REQUIRED ACTION:
Reproduce word for word, from the entries below, the line with "ATOM 287 C CA", the line with "ATOM 290 O O", and every line between them, and nothing more.

BEGIN

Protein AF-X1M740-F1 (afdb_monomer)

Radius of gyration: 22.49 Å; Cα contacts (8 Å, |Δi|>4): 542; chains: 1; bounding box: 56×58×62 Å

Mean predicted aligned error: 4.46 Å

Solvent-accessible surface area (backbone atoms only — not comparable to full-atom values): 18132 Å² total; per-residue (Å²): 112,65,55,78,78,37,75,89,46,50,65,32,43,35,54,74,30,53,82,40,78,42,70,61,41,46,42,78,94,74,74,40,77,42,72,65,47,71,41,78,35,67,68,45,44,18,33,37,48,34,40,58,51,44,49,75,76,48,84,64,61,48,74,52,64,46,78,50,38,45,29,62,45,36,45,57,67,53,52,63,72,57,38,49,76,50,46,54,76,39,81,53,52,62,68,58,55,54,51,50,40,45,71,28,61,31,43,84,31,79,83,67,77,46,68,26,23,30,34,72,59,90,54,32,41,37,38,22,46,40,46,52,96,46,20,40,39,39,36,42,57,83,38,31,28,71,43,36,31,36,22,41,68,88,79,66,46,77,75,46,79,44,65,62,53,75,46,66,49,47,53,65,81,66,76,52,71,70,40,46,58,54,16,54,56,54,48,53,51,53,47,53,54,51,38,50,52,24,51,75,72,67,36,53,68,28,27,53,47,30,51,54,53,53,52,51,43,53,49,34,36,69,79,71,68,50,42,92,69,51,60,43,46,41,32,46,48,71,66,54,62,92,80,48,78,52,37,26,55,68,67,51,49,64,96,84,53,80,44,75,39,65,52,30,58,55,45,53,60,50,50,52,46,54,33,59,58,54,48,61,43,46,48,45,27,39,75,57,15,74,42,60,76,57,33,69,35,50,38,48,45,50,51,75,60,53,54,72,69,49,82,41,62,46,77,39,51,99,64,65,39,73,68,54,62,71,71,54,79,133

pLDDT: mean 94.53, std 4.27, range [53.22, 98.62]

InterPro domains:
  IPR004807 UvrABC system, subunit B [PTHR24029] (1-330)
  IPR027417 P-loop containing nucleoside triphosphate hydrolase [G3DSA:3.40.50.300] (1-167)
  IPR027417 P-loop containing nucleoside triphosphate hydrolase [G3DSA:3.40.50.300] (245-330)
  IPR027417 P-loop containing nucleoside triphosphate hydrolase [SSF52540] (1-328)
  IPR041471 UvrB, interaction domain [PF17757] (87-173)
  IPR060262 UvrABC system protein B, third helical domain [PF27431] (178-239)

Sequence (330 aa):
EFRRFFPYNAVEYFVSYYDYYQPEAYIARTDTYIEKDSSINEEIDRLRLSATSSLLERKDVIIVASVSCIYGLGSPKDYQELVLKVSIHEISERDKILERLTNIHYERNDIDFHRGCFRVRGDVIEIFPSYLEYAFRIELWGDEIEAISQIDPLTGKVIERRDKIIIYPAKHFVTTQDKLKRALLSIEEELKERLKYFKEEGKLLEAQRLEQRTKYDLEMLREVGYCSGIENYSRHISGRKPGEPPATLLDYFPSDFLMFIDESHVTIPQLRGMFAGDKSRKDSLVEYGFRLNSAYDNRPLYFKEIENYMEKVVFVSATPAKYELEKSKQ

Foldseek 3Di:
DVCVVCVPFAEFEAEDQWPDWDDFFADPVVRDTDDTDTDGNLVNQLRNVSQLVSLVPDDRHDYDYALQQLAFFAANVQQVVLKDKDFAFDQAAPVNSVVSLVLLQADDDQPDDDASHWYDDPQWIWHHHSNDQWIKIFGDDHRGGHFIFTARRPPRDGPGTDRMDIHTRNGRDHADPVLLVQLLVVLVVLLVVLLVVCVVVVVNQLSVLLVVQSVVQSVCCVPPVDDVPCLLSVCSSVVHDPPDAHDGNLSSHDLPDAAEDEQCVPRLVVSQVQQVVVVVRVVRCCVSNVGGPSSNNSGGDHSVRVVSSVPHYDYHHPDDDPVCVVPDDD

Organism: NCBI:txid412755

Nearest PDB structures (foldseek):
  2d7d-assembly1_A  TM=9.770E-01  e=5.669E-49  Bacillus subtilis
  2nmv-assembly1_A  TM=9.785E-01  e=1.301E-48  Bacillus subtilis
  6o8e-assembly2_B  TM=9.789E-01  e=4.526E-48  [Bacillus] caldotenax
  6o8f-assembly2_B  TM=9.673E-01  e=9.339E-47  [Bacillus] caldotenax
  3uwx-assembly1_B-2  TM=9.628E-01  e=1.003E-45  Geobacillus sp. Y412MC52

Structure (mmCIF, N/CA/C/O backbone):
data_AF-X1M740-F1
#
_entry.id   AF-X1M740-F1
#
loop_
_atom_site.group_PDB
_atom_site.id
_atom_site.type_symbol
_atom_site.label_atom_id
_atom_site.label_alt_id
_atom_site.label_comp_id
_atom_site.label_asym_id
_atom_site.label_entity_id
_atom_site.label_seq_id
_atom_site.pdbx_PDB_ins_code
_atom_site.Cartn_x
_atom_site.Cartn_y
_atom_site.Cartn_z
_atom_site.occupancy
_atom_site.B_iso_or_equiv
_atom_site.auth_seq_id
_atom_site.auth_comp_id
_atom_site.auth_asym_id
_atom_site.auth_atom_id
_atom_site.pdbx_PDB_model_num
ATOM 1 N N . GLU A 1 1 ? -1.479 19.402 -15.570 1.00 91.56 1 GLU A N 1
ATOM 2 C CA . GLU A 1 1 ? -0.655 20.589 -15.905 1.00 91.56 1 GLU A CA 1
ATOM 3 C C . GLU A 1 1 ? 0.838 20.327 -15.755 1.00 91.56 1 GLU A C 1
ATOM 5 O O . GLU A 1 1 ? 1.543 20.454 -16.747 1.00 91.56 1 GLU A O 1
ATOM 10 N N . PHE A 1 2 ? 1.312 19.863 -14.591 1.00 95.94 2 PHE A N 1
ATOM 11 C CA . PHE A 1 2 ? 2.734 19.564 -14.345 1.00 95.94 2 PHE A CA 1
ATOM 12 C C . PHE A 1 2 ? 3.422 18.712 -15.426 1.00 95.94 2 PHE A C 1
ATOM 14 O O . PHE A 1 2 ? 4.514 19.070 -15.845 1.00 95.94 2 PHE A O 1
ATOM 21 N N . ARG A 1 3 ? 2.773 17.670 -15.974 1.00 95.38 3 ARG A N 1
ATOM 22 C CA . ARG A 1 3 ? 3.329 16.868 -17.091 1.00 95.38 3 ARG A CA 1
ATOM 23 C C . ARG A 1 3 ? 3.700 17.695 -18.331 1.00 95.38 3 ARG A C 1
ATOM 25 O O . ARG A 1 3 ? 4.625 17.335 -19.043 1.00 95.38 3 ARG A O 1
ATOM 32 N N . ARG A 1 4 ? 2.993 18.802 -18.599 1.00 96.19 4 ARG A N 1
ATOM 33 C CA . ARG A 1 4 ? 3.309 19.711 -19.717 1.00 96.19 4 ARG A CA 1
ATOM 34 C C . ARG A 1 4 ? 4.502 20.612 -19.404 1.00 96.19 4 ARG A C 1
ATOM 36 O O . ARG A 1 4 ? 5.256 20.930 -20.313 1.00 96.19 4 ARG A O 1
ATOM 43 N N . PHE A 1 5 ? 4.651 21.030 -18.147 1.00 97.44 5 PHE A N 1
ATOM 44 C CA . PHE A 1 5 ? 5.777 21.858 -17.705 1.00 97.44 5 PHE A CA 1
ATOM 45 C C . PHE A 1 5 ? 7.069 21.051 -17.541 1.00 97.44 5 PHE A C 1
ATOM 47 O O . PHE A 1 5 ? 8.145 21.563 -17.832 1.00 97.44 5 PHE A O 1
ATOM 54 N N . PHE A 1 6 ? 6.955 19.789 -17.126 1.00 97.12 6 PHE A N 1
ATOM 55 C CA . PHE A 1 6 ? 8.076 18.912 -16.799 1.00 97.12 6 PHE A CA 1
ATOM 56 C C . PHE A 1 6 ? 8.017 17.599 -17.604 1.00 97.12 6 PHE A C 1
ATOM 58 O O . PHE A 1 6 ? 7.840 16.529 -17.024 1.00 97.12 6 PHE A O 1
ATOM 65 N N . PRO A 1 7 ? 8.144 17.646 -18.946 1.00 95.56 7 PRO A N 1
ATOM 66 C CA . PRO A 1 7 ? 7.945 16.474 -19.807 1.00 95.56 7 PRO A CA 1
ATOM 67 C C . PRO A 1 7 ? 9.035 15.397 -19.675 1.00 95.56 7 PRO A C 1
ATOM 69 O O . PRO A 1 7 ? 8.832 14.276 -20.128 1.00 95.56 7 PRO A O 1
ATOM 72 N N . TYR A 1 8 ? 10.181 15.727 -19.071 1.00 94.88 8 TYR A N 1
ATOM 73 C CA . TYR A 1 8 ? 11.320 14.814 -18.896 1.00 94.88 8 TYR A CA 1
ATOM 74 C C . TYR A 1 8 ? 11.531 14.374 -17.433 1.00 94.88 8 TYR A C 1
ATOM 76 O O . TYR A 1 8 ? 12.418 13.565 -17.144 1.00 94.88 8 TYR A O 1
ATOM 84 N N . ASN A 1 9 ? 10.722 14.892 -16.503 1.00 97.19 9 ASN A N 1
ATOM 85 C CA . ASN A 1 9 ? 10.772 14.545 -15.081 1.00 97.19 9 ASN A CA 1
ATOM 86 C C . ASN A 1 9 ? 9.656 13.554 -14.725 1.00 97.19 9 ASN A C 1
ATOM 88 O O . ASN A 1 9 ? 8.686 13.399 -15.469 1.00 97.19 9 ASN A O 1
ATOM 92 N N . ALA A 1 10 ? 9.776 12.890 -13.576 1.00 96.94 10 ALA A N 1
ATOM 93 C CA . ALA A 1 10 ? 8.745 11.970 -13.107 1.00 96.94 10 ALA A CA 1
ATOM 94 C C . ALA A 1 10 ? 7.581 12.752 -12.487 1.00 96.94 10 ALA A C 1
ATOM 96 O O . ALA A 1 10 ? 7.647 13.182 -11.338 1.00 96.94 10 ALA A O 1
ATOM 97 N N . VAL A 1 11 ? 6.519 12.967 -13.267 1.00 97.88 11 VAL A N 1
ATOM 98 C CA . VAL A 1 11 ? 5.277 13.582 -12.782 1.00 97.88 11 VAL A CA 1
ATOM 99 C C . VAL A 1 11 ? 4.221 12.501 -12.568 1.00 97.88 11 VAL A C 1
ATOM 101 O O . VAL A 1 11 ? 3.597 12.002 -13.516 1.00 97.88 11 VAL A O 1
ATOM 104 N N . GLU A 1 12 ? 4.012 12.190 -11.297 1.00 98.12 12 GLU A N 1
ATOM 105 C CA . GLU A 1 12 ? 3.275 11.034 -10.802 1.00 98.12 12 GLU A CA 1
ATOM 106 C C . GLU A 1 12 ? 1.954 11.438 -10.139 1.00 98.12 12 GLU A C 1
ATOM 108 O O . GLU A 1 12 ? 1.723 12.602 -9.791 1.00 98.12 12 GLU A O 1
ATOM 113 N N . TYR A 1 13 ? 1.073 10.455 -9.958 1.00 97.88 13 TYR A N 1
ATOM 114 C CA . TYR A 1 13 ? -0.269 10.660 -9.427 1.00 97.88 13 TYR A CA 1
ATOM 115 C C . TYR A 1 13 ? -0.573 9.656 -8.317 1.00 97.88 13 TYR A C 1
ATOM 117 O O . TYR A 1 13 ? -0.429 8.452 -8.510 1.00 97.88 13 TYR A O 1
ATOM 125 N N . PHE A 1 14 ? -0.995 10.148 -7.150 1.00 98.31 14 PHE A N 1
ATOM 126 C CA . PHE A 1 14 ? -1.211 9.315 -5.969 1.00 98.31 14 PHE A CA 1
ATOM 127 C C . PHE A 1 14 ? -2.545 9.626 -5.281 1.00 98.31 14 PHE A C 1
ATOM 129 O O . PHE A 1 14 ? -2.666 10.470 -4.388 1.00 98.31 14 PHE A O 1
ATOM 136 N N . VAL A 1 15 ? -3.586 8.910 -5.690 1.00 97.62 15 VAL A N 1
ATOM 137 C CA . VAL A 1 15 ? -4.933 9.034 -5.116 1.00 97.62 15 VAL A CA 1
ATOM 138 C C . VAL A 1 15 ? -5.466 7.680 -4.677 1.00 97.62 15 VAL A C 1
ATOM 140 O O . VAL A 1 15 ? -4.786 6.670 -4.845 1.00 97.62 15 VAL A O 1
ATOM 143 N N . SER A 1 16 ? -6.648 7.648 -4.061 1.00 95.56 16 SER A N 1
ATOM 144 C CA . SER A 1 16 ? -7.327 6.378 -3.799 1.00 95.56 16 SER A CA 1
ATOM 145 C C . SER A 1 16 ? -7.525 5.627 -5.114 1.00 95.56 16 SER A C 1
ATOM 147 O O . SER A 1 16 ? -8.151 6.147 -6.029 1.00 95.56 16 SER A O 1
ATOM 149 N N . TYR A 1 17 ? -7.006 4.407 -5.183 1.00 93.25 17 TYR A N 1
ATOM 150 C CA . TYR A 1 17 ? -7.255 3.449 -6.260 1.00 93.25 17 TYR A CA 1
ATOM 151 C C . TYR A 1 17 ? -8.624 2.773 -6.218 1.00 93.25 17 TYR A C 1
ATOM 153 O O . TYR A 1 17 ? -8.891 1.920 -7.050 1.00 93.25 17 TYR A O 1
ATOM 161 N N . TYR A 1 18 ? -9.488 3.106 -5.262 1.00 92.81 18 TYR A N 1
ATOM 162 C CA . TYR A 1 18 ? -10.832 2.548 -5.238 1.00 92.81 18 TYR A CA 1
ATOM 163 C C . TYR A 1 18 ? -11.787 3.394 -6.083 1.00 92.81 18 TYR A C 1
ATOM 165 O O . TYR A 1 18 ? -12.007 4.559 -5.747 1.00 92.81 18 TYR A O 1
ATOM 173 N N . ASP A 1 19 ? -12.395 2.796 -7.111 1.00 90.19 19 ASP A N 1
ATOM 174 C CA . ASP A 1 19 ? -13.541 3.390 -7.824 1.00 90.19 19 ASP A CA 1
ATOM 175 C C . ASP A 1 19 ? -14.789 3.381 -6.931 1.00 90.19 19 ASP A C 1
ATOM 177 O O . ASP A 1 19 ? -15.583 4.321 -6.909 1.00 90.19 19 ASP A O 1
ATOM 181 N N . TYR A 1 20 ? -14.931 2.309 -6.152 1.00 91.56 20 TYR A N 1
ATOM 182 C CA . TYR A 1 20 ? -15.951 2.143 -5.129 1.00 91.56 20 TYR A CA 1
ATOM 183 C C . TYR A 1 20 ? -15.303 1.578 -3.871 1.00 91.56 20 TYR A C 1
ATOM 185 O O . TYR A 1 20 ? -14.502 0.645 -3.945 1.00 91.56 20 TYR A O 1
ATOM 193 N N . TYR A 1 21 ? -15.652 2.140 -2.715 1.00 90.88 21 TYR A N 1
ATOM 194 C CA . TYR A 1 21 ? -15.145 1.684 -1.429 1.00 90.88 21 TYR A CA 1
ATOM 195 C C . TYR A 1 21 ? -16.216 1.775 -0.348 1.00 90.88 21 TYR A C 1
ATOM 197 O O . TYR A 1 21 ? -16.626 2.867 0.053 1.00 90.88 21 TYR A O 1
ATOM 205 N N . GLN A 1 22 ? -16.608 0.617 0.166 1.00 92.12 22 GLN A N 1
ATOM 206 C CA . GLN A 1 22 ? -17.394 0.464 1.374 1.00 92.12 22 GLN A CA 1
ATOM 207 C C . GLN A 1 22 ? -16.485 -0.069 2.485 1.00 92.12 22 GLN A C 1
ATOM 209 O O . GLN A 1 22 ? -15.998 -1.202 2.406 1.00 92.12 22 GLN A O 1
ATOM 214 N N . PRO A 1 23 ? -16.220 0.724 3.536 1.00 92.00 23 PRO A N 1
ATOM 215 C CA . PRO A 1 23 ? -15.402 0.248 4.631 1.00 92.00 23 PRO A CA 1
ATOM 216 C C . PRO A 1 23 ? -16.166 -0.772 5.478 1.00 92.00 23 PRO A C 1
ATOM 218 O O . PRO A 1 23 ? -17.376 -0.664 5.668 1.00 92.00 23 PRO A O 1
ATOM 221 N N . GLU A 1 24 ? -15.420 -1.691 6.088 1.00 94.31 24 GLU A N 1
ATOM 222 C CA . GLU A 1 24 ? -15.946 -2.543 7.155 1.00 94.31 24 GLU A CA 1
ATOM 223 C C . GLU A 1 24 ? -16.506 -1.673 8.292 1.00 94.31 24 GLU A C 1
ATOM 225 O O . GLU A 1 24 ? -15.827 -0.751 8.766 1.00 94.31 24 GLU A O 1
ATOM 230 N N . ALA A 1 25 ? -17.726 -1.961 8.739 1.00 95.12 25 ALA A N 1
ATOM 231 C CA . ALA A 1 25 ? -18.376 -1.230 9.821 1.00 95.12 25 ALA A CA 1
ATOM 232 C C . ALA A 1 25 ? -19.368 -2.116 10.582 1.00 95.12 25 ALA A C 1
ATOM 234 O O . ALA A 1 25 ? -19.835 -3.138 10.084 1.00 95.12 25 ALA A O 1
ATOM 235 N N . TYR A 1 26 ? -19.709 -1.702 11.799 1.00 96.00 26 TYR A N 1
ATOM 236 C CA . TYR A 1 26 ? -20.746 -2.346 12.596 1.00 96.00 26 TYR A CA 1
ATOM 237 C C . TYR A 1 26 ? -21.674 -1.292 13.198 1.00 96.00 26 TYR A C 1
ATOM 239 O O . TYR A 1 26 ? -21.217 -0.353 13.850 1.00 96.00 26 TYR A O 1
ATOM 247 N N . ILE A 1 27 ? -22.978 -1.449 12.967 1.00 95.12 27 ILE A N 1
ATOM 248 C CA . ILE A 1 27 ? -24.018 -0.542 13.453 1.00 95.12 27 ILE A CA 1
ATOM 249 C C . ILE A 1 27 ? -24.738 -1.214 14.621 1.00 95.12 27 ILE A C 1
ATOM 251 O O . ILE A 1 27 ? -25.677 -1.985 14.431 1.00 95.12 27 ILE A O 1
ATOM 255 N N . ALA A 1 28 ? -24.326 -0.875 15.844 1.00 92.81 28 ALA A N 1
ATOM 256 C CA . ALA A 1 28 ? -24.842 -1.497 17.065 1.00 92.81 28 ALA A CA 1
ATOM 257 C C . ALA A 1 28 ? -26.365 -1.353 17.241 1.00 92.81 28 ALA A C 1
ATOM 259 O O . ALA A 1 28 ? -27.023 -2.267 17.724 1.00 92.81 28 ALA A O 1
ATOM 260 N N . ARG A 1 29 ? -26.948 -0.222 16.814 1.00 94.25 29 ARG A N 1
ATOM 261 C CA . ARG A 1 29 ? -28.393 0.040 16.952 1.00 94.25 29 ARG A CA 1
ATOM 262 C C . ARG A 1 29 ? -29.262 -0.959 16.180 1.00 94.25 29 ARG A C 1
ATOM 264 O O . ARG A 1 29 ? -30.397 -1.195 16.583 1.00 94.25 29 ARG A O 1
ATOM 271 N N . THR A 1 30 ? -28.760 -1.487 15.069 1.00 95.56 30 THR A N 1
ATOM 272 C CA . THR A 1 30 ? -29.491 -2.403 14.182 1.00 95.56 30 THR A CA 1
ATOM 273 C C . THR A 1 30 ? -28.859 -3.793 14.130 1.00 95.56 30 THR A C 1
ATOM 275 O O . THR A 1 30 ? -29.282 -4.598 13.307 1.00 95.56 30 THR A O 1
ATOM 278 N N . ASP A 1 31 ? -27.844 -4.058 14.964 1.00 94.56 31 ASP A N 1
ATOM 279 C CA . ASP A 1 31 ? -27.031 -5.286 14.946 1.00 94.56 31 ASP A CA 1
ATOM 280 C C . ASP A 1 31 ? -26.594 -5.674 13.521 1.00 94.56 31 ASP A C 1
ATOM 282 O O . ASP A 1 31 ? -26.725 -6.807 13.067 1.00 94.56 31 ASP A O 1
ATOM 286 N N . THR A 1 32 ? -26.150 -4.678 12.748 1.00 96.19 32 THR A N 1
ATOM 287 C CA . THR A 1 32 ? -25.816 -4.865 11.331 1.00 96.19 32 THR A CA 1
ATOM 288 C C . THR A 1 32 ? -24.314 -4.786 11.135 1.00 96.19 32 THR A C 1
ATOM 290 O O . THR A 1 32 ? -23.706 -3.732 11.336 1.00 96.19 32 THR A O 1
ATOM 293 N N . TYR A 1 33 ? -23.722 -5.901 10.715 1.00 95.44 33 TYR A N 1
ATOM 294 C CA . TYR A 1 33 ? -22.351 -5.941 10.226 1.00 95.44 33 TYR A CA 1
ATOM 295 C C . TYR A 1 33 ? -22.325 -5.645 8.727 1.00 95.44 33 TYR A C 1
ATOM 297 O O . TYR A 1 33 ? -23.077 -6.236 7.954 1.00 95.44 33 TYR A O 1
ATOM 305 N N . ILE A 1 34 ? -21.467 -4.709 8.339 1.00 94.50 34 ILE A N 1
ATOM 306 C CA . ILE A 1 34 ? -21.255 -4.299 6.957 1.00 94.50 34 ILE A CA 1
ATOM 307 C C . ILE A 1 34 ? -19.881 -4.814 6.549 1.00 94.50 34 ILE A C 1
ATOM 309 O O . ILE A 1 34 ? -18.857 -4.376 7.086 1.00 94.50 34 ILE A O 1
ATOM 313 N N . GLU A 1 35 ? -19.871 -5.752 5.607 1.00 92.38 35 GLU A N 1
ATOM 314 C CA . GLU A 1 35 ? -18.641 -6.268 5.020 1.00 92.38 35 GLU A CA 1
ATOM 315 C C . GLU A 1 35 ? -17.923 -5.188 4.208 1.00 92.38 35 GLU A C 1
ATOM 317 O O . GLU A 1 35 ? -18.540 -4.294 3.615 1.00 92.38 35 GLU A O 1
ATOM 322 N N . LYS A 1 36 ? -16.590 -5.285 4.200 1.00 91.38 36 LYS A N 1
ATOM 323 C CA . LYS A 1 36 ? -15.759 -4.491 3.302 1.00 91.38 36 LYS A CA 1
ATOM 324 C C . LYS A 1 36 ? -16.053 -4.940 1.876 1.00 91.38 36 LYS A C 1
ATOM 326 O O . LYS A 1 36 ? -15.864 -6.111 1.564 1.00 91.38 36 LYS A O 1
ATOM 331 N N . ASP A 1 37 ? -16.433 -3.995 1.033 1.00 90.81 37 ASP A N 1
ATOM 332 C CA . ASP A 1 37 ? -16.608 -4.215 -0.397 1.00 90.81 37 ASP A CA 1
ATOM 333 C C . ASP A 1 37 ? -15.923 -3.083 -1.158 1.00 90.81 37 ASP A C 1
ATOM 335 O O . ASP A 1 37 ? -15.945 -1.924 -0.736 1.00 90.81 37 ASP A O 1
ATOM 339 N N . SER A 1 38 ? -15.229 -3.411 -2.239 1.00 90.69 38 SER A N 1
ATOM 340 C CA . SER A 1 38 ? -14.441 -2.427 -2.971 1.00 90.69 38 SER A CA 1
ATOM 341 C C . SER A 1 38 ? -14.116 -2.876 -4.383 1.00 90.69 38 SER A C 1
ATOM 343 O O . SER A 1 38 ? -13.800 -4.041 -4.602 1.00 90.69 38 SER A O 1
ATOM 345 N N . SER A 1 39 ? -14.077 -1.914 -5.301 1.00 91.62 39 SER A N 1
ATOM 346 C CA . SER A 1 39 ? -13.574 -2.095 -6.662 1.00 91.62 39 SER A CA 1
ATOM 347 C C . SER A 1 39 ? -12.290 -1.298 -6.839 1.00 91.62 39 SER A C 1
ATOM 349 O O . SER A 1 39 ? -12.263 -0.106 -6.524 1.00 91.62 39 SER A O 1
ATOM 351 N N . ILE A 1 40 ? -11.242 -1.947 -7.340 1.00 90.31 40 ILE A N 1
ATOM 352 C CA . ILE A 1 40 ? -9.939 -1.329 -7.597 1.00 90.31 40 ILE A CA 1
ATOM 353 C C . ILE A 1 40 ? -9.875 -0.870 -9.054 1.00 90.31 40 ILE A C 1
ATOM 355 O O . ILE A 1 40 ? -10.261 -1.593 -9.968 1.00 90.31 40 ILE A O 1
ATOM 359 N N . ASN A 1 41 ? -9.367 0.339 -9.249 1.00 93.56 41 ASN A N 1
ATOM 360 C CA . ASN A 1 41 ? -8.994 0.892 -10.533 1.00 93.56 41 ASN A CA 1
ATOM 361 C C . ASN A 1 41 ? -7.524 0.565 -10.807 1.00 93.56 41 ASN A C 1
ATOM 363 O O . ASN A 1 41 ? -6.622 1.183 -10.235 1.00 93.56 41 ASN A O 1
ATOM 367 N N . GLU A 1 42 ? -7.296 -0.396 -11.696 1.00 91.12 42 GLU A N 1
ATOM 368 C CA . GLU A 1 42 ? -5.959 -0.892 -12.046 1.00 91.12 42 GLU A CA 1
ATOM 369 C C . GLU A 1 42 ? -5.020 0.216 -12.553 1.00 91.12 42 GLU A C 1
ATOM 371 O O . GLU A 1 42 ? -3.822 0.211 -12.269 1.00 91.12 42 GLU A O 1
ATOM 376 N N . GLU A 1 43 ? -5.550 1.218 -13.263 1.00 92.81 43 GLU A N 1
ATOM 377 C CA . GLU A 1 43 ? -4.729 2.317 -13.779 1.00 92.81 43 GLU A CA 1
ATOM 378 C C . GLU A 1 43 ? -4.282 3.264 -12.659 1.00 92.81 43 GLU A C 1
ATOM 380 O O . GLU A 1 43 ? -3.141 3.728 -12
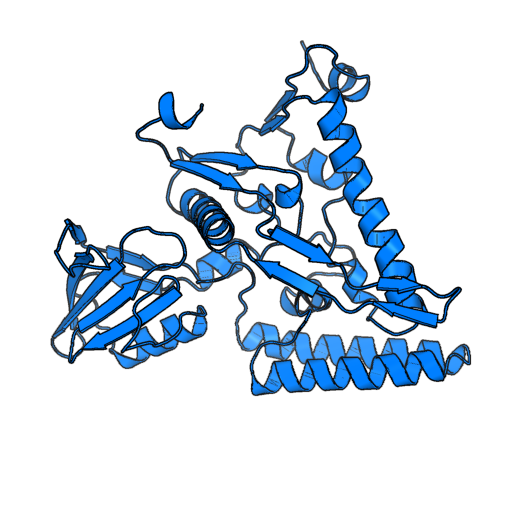.651 1.00 92.81 43 GLU A O 1
ATOM 385 N N . ILE A 1 44 ? -5.142 3.523 -11.671 1.00 94.94 44 ILE A N 1
ATOM 386 C CA . ILE A 1 44 ? -4.744 4.305 -10.497 1.00 94.94 44 ILE A CA 1
ATOM 387 C C . ILE A 1 44 ? -3.775 3.511 -9.615 1.00 94.94 44 ILE A C 1
ATOM 389 O O . ILE A 1 44 ? -2.825 4.104 -9.101 1.00 94.94 44 ILE A O 1
ATOM 393 N N . ASP A 1 45 ? -3.962 2.198 -9.449 1.00 93.81 45 ASP A N 1
ATOM 394 C CA . ASP A 1 45 ? -3.022 1.367 -8.682 1.00 93.81 45 ASP A CA 1
ATOM 395 C C . ASP A 1 45 ? -1.617 1.399 -9.289 1.00 93.81 45 ASP A C 1
ATOM 397 O O . ASP A 1 45 ? -0.634 1.714 -8.611 1.00 93.81 45 ASP A O 1
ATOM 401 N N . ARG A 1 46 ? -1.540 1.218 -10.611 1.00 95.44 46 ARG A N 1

END

EXERCISE RESULT:
ATOM 287 C CA . THR A 1 32 ? -25.816 -4.865 11.331 1.00 96.19 32 THR A CA 1
ATOM 288 C C . THR A 1 32 ? -24.314 -4.786 11.135 1.00 96.19 32 THR A C 1
ATOM 290 O O . THR A 1 32 ? -23.706 -3.732 11.336 1.00 96.19 32 THR A O 1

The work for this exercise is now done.